Sevgili Peygamberimizin tebliğinde yer alan merhamet vurgusu yeniden okunmayı, üzerinde düşünülmeyi ve şiddetin açtığı yaralara merhem olarak sunulmayı beklemektedir. “Merhametlilerin en merhametlisi” tarafından insanlığın son ümidi olarak gönderilen Hz. Peygamber, birbirlerini sevme, birbirlerine merhamet ve şefkat göstererek bütünleşme konusunda “bir vücudun organlarından farksız olan” bir toplum oluşturmakla görevlendirilmiştir. “dedi.

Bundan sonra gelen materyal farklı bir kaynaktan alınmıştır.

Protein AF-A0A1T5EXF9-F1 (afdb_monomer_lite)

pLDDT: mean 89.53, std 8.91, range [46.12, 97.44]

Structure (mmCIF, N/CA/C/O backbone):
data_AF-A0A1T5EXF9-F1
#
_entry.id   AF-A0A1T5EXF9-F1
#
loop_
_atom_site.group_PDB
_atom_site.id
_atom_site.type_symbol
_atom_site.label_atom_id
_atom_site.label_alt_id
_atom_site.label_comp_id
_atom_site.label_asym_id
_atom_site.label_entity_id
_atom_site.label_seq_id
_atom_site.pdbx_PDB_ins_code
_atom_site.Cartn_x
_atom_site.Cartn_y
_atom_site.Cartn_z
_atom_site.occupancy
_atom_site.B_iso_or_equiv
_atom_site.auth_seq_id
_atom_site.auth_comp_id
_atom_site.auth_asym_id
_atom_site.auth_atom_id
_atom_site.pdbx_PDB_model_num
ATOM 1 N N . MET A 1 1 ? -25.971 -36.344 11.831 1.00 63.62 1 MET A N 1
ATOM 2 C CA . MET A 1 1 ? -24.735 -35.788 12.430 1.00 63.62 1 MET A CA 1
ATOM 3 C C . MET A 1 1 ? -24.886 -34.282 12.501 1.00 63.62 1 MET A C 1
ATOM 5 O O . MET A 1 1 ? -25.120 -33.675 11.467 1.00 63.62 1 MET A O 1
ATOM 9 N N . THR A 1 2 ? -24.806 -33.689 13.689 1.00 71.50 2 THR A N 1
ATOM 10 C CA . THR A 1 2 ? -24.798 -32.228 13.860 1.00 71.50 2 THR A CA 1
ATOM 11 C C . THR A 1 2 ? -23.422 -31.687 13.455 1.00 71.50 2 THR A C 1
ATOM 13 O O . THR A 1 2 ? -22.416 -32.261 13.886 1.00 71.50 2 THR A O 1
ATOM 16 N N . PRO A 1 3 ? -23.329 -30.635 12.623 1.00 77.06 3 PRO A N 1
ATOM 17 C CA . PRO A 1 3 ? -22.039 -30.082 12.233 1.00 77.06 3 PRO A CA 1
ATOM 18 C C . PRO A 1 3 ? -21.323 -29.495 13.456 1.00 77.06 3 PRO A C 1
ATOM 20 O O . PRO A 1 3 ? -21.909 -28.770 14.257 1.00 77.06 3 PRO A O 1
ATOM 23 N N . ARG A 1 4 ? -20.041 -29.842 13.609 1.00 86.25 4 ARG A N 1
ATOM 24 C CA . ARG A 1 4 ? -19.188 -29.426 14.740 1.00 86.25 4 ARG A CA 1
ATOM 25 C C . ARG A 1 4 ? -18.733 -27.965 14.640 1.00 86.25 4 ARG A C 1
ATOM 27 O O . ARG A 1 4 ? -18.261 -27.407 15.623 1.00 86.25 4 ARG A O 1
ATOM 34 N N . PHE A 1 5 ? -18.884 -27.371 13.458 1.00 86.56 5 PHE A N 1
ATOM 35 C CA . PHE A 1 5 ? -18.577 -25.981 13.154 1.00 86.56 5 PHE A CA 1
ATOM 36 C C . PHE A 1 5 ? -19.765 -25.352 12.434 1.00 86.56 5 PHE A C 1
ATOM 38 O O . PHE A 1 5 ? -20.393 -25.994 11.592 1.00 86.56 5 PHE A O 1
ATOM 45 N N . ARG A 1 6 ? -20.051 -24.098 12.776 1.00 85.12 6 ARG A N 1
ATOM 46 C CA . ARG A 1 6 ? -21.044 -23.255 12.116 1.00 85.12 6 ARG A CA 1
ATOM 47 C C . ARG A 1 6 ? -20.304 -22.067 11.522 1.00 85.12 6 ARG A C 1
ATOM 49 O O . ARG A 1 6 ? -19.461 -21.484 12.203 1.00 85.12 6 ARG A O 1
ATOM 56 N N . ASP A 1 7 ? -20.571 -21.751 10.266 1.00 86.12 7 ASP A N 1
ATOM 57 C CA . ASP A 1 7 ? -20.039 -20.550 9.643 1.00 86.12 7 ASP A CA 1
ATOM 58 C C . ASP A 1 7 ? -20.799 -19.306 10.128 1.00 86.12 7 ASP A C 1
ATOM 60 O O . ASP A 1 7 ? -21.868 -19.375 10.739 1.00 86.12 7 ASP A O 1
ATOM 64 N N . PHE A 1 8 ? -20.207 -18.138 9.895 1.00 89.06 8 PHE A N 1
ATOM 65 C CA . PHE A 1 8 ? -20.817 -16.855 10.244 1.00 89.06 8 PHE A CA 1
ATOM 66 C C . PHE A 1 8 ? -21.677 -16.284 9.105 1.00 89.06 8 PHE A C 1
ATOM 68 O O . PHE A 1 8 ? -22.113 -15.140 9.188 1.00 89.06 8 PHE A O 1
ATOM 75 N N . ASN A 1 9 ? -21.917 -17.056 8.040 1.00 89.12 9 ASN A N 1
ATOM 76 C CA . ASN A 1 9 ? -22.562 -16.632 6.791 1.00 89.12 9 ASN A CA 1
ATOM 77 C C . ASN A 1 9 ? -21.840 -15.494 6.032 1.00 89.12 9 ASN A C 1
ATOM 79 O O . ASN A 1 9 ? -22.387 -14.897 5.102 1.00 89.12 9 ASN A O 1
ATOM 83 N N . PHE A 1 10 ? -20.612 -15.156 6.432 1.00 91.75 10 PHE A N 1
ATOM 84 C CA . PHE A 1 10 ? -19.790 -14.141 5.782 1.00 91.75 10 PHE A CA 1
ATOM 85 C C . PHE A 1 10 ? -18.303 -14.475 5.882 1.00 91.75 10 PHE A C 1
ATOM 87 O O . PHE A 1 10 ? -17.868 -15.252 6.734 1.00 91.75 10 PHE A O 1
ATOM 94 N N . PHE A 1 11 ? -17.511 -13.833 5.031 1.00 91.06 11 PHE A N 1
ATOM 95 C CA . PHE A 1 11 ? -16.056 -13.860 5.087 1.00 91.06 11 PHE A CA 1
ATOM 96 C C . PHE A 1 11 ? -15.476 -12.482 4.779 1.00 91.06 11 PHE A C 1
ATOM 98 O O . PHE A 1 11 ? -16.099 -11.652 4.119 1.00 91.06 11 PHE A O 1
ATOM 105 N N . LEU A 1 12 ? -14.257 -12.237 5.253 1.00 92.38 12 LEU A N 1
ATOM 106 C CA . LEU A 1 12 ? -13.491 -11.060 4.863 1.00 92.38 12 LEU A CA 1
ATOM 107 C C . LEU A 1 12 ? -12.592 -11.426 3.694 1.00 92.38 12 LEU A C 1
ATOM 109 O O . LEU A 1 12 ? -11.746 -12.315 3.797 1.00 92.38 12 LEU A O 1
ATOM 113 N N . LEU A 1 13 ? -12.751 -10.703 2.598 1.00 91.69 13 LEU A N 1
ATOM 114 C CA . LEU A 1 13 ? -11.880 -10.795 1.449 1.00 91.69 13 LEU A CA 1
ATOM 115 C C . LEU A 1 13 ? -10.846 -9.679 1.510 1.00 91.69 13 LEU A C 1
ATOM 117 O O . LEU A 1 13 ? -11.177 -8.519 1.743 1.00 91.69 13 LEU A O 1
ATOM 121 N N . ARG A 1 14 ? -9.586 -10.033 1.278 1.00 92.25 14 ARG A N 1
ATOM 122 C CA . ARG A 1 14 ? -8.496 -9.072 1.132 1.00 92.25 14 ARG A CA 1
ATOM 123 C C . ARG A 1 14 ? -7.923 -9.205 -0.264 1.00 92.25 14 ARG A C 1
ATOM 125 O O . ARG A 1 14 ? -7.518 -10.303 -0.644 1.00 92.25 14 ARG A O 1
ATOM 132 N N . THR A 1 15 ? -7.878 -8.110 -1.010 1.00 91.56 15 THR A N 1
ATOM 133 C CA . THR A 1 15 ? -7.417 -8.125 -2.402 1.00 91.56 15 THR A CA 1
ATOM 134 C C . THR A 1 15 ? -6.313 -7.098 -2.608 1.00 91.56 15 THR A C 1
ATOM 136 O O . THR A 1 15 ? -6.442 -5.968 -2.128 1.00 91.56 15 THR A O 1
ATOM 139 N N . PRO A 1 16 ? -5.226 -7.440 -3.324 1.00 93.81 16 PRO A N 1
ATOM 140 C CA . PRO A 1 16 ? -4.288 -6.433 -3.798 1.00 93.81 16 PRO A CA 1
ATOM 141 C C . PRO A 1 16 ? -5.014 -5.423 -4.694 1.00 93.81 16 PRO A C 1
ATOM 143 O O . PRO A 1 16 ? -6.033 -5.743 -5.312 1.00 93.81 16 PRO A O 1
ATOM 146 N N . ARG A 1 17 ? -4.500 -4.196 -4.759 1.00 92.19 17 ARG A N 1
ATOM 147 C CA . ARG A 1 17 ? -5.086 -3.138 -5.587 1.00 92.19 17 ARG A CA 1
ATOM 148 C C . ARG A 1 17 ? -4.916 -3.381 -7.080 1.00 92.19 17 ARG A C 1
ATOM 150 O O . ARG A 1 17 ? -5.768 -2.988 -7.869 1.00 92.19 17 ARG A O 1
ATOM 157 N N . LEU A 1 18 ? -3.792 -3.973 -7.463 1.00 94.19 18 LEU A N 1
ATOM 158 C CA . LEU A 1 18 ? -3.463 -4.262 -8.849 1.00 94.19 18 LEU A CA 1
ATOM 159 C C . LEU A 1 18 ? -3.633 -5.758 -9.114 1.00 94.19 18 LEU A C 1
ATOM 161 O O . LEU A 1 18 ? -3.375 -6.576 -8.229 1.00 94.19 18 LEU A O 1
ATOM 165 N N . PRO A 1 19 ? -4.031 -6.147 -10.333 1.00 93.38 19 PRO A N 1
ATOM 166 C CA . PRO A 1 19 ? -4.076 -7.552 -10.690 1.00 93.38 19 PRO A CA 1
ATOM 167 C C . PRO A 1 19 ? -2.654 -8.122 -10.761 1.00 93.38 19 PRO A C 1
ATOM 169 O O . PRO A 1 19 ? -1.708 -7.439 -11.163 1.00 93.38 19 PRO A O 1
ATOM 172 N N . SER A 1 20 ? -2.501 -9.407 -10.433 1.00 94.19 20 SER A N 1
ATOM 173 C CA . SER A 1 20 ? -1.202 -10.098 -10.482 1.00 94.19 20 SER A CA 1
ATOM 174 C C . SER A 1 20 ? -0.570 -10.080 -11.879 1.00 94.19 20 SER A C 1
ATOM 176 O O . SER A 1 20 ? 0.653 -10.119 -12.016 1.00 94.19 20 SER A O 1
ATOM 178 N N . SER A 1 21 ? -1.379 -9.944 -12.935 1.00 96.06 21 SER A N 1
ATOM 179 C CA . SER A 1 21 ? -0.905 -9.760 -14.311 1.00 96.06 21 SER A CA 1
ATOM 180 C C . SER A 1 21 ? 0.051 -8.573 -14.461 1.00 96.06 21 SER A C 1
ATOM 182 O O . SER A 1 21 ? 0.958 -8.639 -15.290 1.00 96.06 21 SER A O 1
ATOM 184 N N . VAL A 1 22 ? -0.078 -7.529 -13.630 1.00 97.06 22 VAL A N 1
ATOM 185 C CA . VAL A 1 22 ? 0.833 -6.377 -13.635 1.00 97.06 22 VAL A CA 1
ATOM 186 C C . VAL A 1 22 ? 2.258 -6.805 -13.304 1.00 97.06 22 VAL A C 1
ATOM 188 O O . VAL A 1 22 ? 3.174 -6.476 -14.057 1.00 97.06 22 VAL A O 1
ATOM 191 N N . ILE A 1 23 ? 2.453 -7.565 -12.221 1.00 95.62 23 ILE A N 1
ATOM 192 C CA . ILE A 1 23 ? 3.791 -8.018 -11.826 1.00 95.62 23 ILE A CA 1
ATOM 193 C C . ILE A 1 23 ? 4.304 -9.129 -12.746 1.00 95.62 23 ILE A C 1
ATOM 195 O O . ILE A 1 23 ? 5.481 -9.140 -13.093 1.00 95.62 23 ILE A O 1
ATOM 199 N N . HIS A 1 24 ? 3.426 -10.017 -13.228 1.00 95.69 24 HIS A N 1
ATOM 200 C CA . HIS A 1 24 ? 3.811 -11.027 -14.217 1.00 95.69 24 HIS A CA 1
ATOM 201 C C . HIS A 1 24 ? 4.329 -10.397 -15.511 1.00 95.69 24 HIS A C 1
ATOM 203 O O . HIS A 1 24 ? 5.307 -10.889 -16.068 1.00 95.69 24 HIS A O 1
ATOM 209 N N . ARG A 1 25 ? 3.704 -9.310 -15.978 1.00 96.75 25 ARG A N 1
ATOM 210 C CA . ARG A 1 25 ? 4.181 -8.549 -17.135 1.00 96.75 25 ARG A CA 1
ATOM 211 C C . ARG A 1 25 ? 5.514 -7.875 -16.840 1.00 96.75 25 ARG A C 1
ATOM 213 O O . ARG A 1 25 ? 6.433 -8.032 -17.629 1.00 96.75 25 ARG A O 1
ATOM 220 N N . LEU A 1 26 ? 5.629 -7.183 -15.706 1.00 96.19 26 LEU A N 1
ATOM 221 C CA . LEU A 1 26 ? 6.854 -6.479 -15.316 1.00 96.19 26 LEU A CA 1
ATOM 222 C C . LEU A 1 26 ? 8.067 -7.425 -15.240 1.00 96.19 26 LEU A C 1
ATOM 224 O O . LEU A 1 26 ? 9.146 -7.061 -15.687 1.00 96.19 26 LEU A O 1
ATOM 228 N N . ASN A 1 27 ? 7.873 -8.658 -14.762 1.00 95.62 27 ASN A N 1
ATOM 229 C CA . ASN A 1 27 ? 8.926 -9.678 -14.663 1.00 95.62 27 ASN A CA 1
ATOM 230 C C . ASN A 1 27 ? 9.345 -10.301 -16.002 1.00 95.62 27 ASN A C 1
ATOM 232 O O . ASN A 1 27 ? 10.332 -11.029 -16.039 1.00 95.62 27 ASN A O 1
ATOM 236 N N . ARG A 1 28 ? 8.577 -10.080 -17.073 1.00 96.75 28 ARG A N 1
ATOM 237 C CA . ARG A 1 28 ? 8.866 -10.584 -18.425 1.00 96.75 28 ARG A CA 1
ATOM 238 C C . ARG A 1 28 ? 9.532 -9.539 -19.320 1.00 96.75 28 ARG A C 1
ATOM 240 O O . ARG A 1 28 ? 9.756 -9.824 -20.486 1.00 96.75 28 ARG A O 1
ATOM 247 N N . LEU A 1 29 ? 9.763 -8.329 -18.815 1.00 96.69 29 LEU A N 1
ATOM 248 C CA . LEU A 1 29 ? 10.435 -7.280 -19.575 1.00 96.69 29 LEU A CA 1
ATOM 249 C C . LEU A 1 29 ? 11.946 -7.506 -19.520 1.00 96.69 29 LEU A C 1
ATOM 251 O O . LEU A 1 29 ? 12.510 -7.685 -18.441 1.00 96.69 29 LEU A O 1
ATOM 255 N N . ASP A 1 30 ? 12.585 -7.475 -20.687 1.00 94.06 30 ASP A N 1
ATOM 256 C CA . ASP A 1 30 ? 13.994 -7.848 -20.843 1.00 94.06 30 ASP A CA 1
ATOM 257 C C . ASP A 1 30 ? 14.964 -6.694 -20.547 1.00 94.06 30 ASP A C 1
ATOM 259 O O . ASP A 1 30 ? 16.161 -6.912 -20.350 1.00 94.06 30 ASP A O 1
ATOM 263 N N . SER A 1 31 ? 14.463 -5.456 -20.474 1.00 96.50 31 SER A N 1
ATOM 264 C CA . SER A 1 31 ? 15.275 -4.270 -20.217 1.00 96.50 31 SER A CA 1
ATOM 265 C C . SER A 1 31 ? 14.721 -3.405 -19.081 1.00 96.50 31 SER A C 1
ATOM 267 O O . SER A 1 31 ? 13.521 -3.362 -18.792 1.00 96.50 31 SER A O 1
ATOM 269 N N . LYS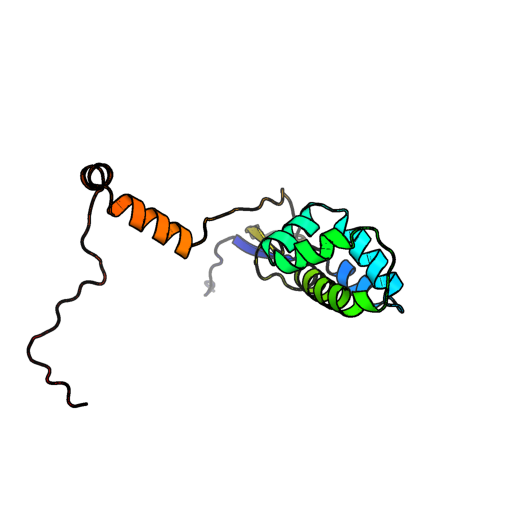 A 1 32 ? 15.621 -2.663 -18.420 1.00 96.00 32 LYS A N 1
ATOM 270 C CA . LYS A 1 32 ? 15.236 -1.675 -17.399 1.00 96.00 32 LYS A CA 1
ATOM 271 C C . LYS A 1 32 ? 14.477 -0.491 -17.995 1.00 96.00 32 LYS A C 1
ATOM 273 O O . LYS A 1 32 ? 13.681 0.116 -17.287 1.00 96.00 32 LYS A O 1
ATOM 278 N N . GLU A 1 33 ? 14.723 -0.177 -19.260 1.00 97.06 33 GLU A N 1
ATOM 279 C CA . GLU A 1 33 ? 14.030 0.886 -19.979 1.00 97.06 33 GLU A CA 1
ATOM 280 C C . GLU A 1 33 ? 12.565 0.518 -20.228 1.00 97.06 33 GLU A C 1
ATOM 282 O O . GLU A 1 33 ? 11.671 1.286 -19.877 1.00 97.06 33 GLU A O 1
ATOM 287 N N . ASP A 1 34 ? 12.296 -0.704 -20.692 1.00 97.19 34 ASP A N 1
ATOM 288 C CA . ASP A 1 34 ? 10.926 -1.198 -20.860 1.00 97.19 34 ASP A CA 1
ATOM 289 C C . ASP A 1 34 ? 10.189 -1.266 -19.521 1.00 97.19 34 ASP A C 1
ATOM 291 O O . ASP A 1 34 ? 9.030 -0.856 -19.412 1.00 97.19 34 ASP A O 1
ATOM 295 N N . ALA A 1 35 ? 10.870 -1.747 -18.475 1.00 97.44 35 ALA A N 1
ATOM 296 C CA . ALA A 1 35 ? 10.325 -1.776 -17.122 1.00 97.44 35 ALA A CA 1
ATOM 297 C C . ALA A 1 35 ? 9.999 -0.369 -16.606 1.00 97.44 35 ALA A C 1
ATOM 299 O O . ALA A 1 35 ? 8.940 -0.165 -16.014 1.00 97.44 35 ALA A O 1
ATOM 300 N N . TRP A 1 36 ? 10.874 0.605 -16.856 1.00 97.25 36 TRP A N 1
ATOM 301 C CA . TRP A 1 36 ? 10.657 2.006 -16.505 1.00 97.25 36 TRP A CA 1
ATOM 302 C C . TRP A 1 36 ? 9.444 2.591 -17.229 1.00 97.25 36 TRP A C 1
ATOM 304 O O . TRP A 1 36 ? 8.556 3.148 -16.583 1.00 97.25 36 TRP A O 1
ATOM 314 N N . ASN A 1 37 ? 9.354 2.394 -18.543 1.00 95.81 37 ASN A N 1
ATOM 315 C CA . ASN A 1 37 ? 8.240 2.875 -19.358 1.00 95.81 37 ASN A CA 1
ATOM 316 C C . ASN A 1 37 ? 6.911 2.251 -18.916 1.00 95.81 37 ASN A C 1
ATOM 318 O O . ASN A 1 37 ? 5.907 2.950 -18.758 1.00 95.81 37 ASN A O 1
ATOM 322 N N . TYR A 1 38 ? 6.904 0.945 -18.638 1.00 97.00 38 TYR A N 1
ATOM 323 C CA . TYR A 1 38 ? 5.713 0.264 -18.148 1.00 97.00 38 TYR A CA 1
ATOM 324 C C . TYR A 1 38 ? 5.303 0.750 -16.753 1.00 97.00 38 TYR A C 1
ATOM 326 O O . TYR A 1 38 ? 4.132 1.064 -16.545 1.00 97.00 38 TYR A O 1
ATOM 334 N N . VAL A 1 39 ? 6.239 0.886 -15.810 1.00 95.94 39 VAL A N 1
ATOM 335 C CA . VAL A 1 39 ? 5.943 1.433 -14.476 1.00 95.94 39 VAL A CA 1
ATOM 336 C C . VAL A 1 39 ? 5.412 2.865 -14.578 1.00 95.94 39 VAL A C 1
ATOM 338 O O . VAL A 1 39 ? 4.391 3.158 -13.964 1.00 95.94 39 VAL A O 1
ATOM 341 N N . ASN A 1 40 ? 6.014 3.728 -15.400 1.00 93.88 40 ASN A N 1
ATOM 342 C CA . ASN A 1 40 ? 5.509 5.084 -15.637 1.00 93.88 40 ASN A CA 1
ATOM 343 C C . ASN A 1 40 ? 4.084 5.092 -16.195 1.00 93.88 40 ASN A C 1
ATOM 345 O O . ASN A 1 40 ? 3.278 5.919 -15.778 1.00 93.88 40 ASN A O 1
ATOM 349 N N . SER A 1 41 ? 3.738 4.144 -17.071 1.00 94.88 41 SER A N 1
ATOM 350 C CA . SER A 1 41 ? 2.365 4.026 -17.572 1.00 94.88 41 SER A CA 1
ATOM 351 C C . SER A 1 41 ? 1.352 3.704 -16.465 1.00 94.88 41 SER A C 1
ATOM 353 O O . SER A 1 41 ? 0.227 4.193 -16.511 1.00 94.88 41 SER A O 1
ATOM 355 N N . LEU A 1 42 ? 1.750 2.945 -15.434 1.00 95.31 42 LEU A N 1
ATOM 356 C CA . LEU A 1 42 ? 0.906 2.697 -14.259 1.00 95.31 42 LEU A CA 1
ATOM 357 C C . LEU A 1 42 ? 0.724 3.981 -13.439 1.00 95.31 42 LEU A C 1
ATOM 359 O O . LEU A 1 42 ? -0.365 4.251 -12.944 1.00 95.31 42 LEU A O 1
ATOM 363 N N . LEU A 1 43 ? 1.774 4.792 -13.319 1.00 93.25 43 LEU A N 1
ATOM 364 C CA . LEU A 1 43 ? 1.765 6.030 -12.534 1.00 93.25 43 LEU A CA 1
ATOM 365 C C . LEU A 1 43 ? 0.907 7.149 -13.141 1.00 93.25 43 LEU A C 1
ATOM 367 O O . LEU A 1 43 ? 0.592 8.105 -12.438 1.00 93.25 43 LEU A O 1
ATOM 371 N N . LEU A 1 44 ? 0.472 7.015 -14.400 1.00 91.69 44 LEU A N 1
ATOM 372 C CA . LEU A 1 44 ? -0.558 7.881 -14.987 1.00 91.69 44 LEU A CA 1
ATOM 373 C C . LEU A 1 44 ? -1.908 7.748 -14.271 1.00 91.69 44 LEU A C 1
ATOM 375 O O . LEU A 1 44 ? -2.744 8.644 -14.363 1.00 91.69 44 LEU A O 1
ATOM 379 N N . ASN A 1 45 ? -2.131 6.641 -13.560 1.00 92.88 45 ASN A N 1
ATOM 380 C CA . ASN A 1 45 ? -3.285 6.503 -12.694 1.00 92.88 45 ASN A CA 1
ATOM 381 C C . ASN A 1 45 ? -3.023 7.243 -11.364 1.00 92.88 45 ASN A C 1
ATOM 383 O O . ASN A 1 45 ? -2.195 6.771 -10.571 1.00 92.88 45 ASN A O 1
ATOM 387 N N . PRO A 1 46 ? -3.751 8.341 -11.070 1.00 92.38 46 PRO A N 1
ATOM 388 C CA . PRO A 1 46 ? -3.542 9.124 -9.851 1.00 92.38 46 PRO A CA 1
ATOM 389 C C . PRO A 1 46 ? -3.730 8.282 -8.588 1.00 92.38 46 PRO A C 1
ATOM 391 O O . PRO A 1 46 ? -3.045 8.485 -7.595 1.00 92.38 46 PRO A O 1
ATOM 394 N N . GLU A 1 47 ? -4.570 7.250 -8.638 1.00 91.19 47 GLU A N 1
ATOM 395 C CA . GLU A 1 47 ? -4.795 6.370 -7.499 1.00 91.19 47 GLU A CA 1
ATOM 396 C C . GLU A 1 47 ? -3.574 5.521 -7.119 1.00 91.19 47 GLU A C 1
ATOM 398 O O . GLU A 1 47 ? -3.401 5.181 -5.944 1.00 91.19 47 GLU A O 1
ATOM 403 N N . ILE A 1 48 ? -2.737 5.155 -8.094 1.00 93.44 48 ILE A N 1
ATOM 404 C CA . ILE A 1 48 ? -1.480 4.431 -7.854 1.00 93.44 48 ILE A CA 1
ATOM 405 C C . ILE A 1 48 ? -0.442 5.401 -7.295 1.00 93.44 48 ILE A C 1
ATOM 407 O O . ILE A 1 48 ? 0.275 5.063 -6.351 1.00 93.44 48 ILE A O 1
ATOM 411 N N . LEU A 1 49 ? -0.399 6.613 -7.844 1.00 93.31 49 LEU A N 1
ATOM 412 C CA . LEU A 1 49 ? 0.495 7.667 -7.395 1.00 93.31 49 LEU A CA 1
ATOM 413 C C . LEU A 1 49 ? 0.200 8.077 -5.939 1.00 93.31 49 LEU A C 1
ATOM 415 O O . LEU A 1 49 ? 1.108 8.094 -5.109 1.00 93.31 49 LEU A O 1
ATOM 419 N N . ASP A 1 50 ? -1.074 8.273 -5.598 1.00 93.00 50 ASP A N 1
ATOM 420 C CA . ASP A 1 50 ? -1.552 8.498 -4.230 1.00 93.00 50 ASP A CA 1
ATOM 421 C C . ASP A 1 50 ? -1.127 7.382 -3.278 1.00 93.00 50 ASP A C 1
ATOM 423 O O . ASP A 1 50 ? -0.756 7.626 -2.132 1.00 93.00 50 ASP A O 1
ATOM 427 N N . ALA A 1 51 ? -1.210 6.129 -3.731 1.00 93.62 51 ALA A N 1
ATOM 428 C CA . ALA A 1 51 ? -0.842 4.993 -2.901 1.00 93.62 51 ALA A CA 1
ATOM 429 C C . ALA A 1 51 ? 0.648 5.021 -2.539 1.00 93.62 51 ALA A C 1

Duygu yüklü konuşmaların ardından Prof. Dr Nevzat Aşık’ın konferansına geçildi. Prof. Dr. Nevzat Aşık’ın Hazreti Peygamberin genel öğretisinden bahsettiği, kadın ve çocuklara nasıl davranılması gerektiği hususunda bilgiler verdiği Konferans dikkatle takip edildi.
Prof. Dr. Nevzat Aşık, İslam’dan önceki toplumda, kadının kölenin, cariyenin ve hizmetçinin hiçbir değeri, hatta adı bile yoktu. Bunlar pazarlarda alınıp satılabilen birer maldı. Hz. Ömer’in: “ Biz cahiliye döneminde kadınları insan yerine koymazdık. İslamiyet gelince ve Allah onlar hakkında ayetler indirince, onların bizim üzerimizde hakları olduğunu gördük.” Sözü bu gerçeği bütün çıplaklığıyla gözlen önüne sermektedir.
Durum böyleyken Hz. Peygamberin, “Kadında bir insandır, köle, cariye ve hizmetçiler de birer insan olarak yaklaşımı ve merhameti büyük bir inkılâp yankısı uyandırmıştır.
İmar, ıslah ve irade, bilgi ve irfanla olur. Nitekim ilk Halife Adem, Meleklere ilimle üstün gelmiştir. İlim, esastır. Maddi ve manevi ilerlemenin, kalkınmanın şartı ilim ve sanattır. İlim, irfan ve sanatta geri olanlar, ilerleme kaydedemezler. Hz. Peygamber (s.a.v.), ilk Müslümanları öncelikle cehaletin köleliğinden kurtarmaya çalışmıştır. Ve “Sadakaların en faziletlisi, insanın ilim öğrenmesi, sonra da onu bir başka kardeşini öğretmesidir.” buyurmuştur.
Sevgi, Allah tarafından insana verilmiş en önemli duygudur. Bu ulvi duyguyu en ideal anlamda yaşayabilen tek varlık, insandır.
Hz. Peygamber’in sevgi, şefkat ve merhameti toplumdaki yetim ve kimsesiz çocukları da kuşatmıştır. Sevgi ve şefkat, insan kalbinin merhemidir. Sevgi, saygı ve merhamet duygusundan uzak olan kimseler, katı yürekli olmanın yolunu tutmuşlar demektir. Bu duruma düşenler derhal bundan kurtulmanın çarelerini aramaya koyulmalıdırlar.
Hz. Peygamber’e bir sahâbî gelerek kalbinin katılaştığını hissettiğinden şikâyet etti. Allah elçisi ona: “Kalbini yumuşamasını istersen yoksulları doyur ve yetim başı okşa ,” buyurdu.
“Müslümanlar arasından bir yetimi alıp yediren, içiren kimse affedilmeyecek bir günah işlememişse elbette Allah onu cennetine koyacaktır,” gibi sözler, Hz. Peygamber (s.a.v.)’in bu konudaki hadislerinden sadece bir kaçıdır.
Adana da büyük yankı uyandıran konferans memnuniyetle karşılandı. Halk büyük ilgi göstermiş bu gibi programların adedinin çoğalmasını arzu etmişlerdir.
Konferans, İlçe Müftüsü Abdullah Demir’in Prof. Dr. Nevzat Aşık’a çiçek verip teşekkür etmesiyle son buldu.